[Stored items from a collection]
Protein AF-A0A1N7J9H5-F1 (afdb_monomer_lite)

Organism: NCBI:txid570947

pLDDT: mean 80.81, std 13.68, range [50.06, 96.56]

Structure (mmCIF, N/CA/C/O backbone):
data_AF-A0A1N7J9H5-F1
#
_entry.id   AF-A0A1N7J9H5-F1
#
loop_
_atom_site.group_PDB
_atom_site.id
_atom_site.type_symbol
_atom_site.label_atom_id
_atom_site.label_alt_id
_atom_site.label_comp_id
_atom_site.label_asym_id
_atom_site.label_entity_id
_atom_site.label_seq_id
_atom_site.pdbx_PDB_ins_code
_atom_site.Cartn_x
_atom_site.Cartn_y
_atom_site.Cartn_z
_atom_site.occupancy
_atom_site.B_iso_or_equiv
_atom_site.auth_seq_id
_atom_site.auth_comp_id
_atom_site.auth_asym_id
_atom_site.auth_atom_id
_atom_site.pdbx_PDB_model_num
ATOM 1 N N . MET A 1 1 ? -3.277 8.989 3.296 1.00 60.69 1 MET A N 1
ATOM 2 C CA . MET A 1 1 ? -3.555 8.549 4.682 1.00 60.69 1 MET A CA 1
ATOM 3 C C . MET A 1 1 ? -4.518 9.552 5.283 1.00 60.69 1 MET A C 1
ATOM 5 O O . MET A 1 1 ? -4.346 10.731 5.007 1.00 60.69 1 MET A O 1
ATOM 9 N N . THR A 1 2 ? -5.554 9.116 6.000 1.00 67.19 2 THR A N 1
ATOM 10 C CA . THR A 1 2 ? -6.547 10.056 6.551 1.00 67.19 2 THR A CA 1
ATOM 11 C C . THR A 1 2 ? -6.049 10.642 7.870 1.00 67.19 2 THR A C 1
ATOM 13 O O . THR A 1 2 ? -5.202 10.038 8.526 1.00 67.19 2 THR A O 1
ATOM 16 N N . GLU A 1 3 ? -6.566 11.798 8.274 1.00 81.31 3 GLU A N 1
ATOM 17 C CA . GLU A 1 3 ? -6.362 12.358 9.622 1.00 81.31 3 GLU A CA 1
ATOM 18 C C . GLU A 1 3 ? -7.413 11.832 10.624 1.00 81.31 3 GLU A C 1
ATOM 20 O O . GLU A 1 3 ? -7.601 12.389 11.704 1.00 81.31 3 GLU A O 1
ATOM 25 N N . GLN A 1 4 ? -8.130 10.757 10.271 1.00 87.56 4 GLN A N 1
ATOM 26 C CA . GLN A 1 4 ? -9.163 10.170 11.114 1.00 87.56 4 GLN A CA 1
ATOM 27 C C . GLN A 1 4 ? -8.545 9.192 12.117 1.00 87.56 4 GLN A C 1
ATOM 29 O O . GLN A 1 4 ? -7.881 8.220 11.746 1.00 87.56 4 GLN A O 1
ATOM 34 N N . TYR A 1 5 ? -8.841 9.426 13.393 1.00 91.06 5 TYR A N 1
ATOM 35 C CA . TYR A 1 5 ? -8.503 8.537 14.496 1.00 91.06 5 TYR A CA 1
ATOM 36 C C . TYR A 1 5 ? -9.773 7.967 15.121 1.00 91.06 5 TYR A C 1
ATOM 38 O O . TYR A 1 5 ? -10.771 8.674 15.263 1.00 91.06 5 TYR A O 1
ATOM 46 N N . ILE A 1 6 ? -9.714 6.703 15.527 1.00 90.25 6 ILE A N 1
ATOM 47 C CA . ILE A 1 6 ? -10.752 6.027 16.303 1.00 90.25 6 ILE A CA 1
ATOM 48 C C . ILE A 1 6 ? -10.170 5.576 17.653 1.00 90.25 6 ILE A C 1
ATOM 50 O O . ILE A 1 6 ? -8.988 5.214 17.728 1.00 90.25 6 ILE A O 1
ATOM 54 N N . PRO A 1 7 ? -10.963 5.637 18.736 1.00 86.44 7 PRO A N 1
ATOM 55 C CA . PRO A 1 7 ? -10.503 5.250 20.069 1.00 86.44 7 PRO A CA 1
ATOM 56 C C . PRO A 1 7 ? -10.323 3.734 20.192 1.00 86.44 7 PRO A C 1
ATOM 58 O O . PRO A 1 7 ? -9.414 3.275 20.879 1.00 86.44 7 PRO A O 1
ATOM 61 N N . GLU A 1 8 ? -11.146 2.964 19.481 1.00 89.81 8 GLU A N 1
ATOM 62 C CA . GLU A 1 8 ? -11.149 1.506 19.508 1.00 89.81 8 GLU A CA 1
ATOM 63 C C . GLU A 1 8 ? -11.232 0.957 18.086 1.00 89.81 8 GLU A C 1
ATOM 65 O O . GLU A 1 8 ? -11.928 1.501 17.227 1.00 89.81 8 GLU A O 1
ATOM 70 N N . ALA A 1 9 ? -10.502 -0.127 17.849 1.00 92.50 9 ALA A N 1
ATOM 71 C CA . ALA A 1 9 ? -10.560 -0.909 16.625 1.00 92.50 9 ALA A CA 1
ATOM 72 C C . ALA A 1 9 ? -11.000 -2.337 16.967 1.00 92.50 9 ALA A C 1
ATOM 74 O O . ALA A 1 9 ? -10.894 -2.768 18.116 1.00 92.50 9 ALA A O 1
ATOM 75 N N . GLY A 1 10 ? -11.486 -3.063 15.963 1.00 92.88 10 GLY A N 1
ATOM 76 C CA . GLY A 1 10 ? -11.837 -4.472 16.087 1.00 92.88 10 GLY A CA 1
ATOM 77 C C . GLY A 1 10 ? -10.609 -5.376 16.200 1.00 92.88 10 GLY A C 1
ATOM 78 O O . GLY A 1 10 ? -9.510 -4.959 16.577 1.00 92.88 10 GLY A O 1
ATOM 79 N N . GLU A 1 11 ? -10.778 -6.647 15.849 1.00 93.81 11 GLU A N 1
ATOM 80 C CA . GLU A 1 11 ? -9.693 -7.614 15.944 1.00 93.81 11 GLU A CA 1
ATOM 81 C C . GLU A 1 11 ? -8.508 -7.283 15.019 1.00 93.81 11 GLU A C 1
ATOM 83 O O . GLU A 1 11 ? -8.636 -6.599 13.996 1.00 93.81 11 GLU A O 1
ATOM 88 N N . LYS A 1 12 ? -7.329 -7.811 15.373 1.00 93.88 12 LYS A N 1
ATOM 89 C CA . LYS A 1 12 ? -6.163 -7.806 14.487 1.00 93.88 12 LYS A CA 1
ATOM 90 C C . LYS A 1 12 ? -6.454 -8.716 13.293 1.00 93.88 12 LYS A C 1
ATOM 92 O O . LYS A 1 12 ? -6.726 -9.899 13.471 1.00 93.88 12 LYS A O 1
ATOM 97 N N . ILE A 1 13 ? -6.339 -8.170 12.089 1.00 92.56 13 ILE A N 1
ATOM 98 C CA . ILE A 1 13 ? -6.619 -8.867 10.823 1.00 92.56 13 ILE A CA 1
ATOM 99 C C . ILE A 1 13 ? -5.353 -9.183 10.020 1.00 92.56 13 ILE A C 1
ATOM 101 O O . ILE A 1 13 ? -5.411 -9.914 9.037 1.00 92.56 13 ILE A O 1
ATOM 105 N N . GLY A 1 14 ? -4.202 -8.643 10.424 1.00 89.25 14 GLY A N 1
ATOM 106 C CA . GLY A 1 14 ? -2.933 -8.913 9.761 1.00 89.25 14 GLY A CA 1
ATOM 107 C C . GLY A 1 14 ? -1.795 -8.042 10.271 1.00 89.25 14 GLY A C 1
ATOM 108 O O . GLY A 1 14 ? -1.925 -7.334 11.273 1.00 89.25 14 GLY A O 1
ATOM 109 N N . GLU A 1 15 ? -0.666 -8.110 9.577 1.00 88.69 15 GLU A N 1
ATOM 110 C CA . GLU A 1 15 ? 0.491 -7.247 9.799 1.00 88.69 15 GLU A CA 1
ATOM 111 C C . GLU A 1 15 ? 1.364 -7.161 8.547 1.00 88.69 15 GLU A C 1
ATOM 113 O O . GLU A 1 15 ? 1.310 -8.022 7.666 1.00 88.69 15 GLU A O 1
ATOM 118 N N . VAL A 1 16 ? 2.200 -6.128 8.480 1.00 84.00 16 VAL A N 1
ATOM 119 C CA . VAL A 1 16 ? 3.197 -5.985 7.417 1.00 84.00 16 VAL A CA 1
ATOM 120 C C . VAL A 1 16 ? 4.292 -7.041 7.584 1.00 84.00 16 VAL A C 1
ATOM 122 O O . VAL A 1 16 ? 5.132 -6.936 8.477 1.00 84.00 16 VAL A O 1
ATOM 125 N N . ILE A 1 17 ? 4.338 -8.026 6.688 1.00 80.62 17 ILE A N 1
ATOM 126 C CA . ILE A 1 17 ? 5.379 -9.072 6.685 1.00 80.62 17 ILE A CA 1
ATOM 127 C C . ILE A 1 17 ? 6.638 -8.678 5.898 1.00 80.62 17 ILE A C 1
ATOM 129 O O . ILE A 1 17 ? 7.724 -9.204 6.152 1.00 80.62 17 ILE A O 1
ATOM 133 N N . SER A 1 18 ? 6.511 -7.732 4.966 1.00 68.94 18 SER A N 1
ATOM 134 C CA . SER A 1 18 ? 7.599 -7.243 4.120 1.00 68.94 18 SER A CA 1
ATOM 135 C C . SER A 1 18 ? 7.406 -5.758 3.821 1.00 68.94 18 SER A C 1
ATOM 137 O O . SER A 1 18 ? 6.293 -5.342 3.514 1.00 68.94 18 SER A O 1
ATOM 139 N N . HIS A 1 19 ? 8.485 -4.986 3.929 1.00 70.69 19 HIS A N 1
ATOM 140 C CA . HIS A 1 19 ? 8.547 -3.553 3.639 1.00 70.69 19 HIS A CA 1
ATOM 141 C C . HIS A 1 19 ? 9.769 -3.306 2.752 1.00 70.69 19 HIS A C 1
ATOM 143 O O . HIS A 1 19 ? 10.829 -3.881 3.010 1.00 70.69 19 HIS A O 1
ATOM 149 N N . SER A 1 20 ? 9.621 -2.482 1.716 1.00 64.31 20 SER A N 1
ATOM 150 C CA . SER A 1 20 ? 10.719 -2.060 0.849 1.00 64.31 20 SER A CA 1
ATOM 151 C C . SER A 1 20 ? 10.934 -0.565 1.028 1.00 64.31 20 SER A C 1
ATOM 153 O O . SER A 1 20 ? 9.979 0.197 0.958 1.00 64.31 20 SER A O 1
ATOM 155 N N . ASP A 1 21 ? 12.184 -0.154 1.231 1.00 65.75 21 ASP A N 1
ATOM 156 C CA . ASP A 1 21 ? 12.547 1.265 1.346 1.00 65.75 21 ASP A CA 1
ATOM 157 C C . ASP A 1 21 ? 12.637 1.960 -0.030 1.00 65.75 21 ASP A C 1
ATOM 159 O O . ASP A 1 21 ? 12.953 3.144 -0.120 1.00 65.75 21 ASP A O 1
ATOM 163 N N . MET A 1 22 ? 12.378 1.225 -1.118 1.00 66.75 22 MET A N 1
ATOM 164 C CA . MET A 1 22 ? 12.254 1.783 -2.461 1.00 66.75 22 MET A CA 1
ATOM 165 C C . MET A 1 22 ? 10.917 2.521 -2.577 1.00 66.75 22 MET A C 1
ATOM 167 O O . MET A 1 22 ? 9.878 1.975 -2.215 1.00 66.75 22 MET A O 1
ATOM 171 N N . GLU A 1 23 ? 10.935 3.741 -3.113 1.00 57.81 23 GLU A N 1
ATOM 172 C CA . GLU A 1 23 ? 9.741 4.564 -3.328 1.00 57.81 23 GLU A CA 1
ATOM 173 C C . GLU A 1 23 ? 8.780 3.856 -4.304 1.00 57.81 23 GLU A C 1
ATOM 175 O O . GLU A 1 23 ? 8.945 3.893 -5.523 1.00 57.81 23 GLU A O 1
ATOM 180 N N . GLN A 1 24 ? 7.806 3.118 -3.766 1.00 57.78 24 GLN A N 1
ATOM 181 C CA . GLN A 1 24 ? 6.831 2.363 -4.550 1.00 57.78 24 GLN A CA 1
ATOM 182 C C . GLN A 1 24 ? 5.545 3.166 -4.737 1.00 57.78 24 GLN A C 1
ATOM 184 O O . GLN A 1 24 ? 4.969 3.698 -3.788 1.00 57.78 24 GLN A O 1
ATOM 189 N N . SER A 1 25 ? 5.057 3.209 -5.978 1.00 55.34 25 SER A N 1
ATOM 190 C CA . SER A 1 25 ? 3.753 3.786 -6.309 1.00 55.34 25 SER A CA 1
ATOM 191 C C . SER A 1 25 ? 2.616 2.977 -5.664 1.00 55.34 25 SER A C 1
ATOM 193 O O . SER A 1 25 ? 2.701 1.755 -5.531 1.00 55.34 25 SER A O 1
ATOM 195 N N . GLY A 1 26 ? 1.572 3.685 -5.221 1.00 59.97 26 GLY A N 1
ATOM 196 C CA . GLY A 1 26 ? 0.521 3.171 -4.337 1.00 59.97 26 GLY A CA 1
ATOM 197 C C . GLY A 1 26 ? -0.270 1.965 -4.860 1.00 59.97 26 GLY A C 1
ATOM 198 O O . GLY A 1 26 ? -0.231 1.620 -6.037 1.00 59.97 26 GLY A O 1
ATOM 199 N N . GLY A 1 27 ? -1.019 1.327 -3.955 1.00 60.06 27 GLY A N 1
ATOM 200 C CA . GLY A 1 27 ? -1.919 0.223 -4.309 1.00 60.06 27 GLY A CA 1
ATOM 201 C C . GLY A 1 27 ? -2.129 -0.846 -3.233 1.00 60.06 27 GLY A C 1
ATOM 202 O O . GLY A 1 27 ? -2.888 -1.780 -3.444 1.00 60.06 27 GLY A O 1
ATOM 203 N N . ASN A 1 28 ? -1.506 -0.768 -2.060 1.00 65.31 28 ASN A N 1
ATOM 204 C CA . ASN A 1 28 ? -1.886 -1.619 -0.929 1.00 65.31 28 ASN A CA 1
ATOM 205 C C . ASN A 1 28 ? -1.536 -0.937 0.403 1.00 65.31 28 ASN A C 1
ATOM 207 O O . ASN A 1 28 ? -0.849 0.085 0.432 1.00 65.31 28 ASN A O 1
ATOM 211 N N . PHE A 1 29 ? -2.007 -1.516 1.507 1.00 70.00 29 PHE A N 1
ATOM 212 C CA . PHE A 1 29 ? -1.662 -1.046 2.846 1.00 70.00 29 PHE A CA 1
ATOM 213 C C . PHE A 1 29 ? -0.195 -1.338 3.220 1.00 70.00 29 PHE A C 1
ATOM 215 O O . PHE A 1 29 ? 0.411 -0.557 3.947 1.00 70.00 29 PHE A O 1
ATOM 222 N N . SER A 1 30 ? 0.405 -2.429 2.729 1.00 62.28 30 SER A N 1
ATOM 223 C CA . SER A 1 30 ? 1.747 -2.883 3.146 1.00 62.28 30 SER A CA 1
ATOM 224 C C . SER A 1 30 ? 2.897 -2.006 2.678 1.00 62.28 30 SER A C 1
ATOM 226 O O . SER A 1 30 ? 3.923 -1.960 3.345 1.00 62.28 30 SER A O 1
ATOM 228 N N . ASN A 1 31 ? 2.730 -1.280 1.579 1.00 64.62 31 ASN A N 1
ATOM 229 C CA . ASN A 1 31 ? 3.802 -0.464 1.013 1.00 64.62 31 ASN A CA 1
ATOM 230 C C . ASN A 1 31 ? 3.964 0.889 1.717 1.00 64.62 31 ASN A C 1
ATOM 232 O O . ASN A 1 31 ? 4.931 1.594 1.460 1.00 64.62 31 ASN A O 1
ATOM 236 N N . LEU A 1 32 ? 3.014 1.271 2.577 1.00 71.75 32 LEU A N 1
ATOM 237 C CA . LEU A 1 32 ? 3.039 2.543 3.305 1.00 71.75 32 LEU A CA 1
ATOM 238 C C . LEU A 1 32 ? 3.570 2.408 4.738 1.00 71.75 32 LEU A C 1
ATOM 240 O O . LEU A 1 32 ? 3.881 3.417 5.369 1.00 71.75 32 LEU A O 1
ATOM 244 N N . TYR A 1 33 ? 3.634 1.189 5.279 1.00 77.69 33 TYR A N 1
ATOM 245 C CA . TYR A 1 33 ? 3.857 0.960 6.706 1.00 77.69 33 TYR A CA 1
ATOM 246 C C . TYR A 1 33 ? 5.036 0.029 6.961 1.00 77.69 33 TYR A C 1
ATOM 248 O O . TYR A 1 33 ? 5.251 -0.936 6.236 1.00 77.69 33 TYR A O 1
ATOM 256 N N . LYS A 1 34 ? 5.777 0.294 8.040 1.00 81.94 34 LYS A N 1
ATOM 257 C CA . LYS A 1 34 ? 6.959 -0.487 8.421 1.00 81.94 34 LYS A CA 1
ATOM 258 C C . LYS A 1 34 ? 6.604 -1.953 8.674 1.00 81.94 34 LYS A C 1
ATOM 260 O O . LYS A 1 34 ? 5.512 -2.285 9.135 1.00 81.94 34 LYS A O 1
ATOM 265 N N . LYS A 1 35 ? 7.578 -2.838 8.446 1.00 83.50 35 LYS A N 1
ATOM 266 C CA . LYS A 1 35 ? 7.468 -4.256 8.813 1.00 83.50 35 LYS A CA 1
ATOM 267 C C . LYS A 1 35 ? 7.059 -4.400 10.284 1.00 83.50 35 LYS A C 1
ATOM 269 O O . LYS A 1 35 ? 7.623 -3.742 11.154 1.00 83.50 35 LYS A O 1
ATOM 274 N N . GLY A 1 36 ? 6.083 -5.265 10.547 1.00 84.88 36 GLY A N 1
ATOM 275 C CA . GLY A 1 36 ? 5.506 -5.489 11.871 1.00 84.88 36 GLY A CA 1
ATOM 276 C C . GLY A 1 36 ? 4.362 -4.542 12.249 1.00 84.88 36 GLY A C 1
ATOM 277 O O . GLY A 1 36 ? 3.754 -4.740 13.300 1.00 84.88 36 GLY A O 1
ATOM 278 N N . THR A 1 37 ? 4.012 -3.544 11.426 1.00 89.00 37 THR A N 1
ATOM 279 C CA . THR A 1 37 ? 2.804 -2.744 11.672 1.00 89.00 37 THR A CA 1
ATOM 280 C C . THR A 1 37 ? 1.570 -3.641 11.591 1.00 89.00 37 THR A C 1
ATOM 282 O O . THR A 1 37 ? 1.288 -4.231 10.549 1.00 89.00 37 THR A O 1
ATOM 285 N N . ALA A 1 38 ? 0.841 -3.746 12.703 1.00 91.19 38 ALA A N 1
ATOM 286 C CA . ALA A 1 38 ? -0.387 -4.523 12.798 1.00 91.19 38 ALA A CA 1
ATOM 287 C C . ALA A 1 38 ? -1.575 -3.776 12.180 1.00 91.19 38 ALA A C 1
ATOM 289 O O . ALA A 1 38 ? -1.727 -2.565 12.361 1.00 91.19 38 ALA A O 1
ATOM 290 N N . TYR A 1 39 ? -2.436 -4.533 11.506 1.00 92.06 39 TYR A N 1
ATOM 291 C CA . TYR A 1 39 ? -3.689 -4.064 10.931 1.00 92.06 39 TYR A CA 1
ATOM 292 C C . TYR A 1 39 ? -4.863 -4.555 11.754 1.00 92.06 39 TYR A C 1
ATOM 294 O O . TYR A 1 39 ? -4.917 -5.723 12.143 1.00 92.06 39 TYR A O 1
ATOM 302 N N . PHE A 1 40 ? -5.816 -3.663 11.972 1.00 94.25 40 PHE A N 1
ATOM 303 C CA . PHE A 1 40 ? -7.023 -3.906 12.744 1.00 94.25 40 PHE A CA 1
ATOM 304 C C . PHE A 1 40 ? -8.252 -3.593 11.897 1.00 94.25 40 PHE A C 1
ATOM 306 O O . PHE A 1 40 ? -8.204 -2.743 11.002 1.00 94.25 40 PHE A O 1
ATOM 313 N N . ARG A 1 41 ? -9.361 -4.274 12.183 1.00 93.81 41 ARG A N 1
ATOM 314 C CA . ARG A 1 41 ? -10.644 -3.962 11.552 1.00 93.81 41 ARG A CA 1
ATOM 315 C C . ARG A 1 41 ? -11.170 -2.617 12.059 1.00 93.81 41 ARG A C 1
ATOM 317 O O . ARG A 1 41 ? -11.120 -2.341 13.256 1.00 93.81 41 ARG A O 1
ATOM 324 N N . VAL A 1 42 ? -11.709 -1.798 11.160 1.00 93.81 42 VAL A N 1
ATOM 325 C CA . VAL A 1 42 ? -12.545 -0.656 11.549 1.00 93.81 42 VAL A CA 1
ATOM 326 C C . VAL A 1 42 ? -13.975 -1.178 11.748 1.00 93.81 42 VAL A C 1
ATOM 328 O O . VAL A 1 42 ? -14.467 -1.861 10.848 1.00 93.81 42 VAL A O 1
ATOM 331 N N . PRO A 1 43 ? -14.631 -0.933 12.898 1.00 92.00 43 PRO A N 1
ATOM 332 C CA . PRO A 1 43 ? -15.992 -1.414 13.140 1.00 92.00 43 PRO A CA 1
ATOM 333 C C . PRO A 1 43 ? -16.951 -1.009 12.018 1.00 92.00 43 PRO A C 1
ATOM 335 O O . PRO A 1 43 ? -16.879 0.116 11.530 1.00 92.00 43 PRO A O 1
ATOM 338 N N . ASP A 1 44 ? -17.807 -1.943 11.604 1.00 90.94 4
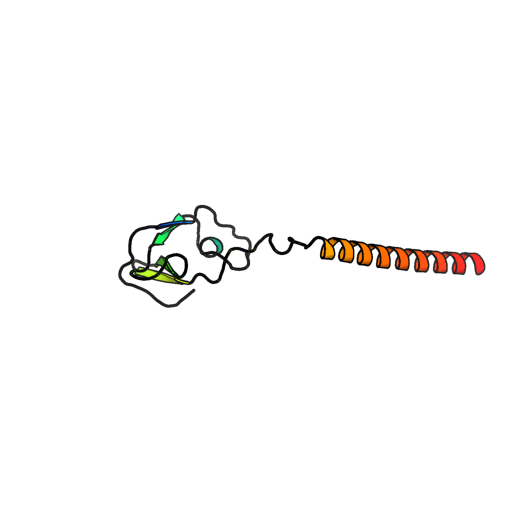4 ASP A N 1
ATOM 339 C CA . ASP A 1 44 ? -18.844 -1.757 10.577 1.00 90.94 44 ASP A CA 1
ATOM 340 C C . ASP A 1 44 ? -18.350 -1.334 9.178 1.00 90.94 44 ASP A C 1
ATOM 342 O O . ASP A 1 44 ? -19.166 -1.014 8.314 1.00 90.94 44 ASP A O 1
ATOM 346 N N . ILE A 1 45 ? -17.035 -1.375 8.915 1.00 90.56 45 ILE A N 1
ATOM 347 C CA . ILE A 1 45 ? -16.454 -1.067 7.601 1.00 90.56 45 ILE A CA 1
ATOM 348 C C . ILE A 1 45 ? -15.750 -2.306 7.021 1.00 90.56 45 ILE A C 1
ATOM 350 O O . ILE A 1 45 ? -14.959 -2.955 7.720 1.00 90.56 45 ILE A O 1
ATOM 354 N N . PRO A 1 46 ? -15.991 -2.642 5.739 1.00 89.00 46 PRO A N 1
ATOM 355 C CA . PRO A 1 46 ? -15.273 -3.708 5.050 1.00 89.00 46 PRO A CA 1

• [What to produce] All that is needed is the exact run of lines above from the line containing "ATOM 99 C C" through the line containing "ATOM 141 C C", both of them included.

• [Answer]
ATOM 99 C C . ILE A 1 13 ? -5.353 -9.183 10.020 1.00 92.56 13 ILE A C 1
ATOM 101 O O . ILE A 1 13 ? -5.411 -9.914 9.037 1.00 92.56 13 ILE A O 1
ATOM 105 N N . GLY A 1 14 ? -4.202 -8.643 10.424 1.00 89.25 14 GLY A N 1
ATOM 106 C CA . GLY A 1 14 ? -2.933 -8.913 9.761 1.00 89.25 14 GLY A CA 1
ATOM 107 C C . GLY A 1 14 ? -1.795 -8.042 10.271 1.00 89.25 14 GLY A C 1
ATOM 108 O O . GLY A 1 14 ? -1.925 -7.334 11.273 1.00 89.25 14 GLY A O 1
ATOM 109 N N . GLU A 1 15 ? -0.666 -8.110 9.577 1.00 88.69 15 GLU A N 1
ATOM 110 C CA . GLU A 1 15 ? 0.491 -7.247 9.799 1.00 88.69 15 GLU A CA 1
ATOM 111 C C . GLU A 1 15 ? 1.364 -7.161 8.547 1.00 88.69 15 GLU A C 1
ATOM 113 O O . GLU A 1 15 ? 1.310 -8.022 7.666 1.00 88.69 15 GLU A O 1
ATOM 118 N N . VAL A 1 16 ? 2.200 -6.128 8.480 1.00 84.00 16 VAL A N 1
ATOM 119 C CA . VAL A 1 16 ? 3.197 -5.985 7.417 1.00 84.00 16 VAL A CA 1
ATOM 120 C C . VAL A 1 16 ? 4.292 -7.041 7.584 1.00 84.00 16 VAL A C 1
ATOM 122 O O . VAL A 1 16 ? 5.132 -6.936 8.477 1.00 84.00 16 VAL A O 1
ATOM 125 N N . ILE A 1 17 ? 4.338 -8.026 6.688 1.00 80.62 17 ILE A N 1
ATOM 126 C CA . ILE A 1 17 ? 5.379 -9.072 6.685 1.00 80.62 17 ILE A CA 1
ATOM 127 C C . ILE A 1 17 ? 6.638 -8.678 5.898 1.00 80.62 17 ILE A C 1
ATOM 129 O O . ILE A 1 17 ? 7.724 -9.204 6.152 1.00 80.62 17 ILE A O 1
ATOM 133 N N . SER A 1 18 ? 6.511 -7.732 4.966 1.00 68.94 18 SER A N 1
ATOM 134 C CA . SER A 1 18 ? 7.599 -7.243 4.120 1.00 68.94 18 SER A CA 1
ATOM 135 C C . SER A 1 18 ? 7.406 -5.758 3.821 1.00 68.94 18 SER A C 1
ATOM 137 O O . SER A 1 18 ? 6.293 -5.342 3.514 1.00 68.94 18 SER A O 1
ATOM 139 N N . HIS A 1 19 ? 8.485 -4.986 3.929 1.00 70.69 19 HIS A N 1
ATOM 140 C CA . HIS A 1 19 ? 8.547 -3.553 3.639 1.00 70.69 19 HIS A CA 1
ATOM 141 C C . HIS A 1 19 ? 9.769 -3.306 2.752 1.00 70.69 19 HIS A C 1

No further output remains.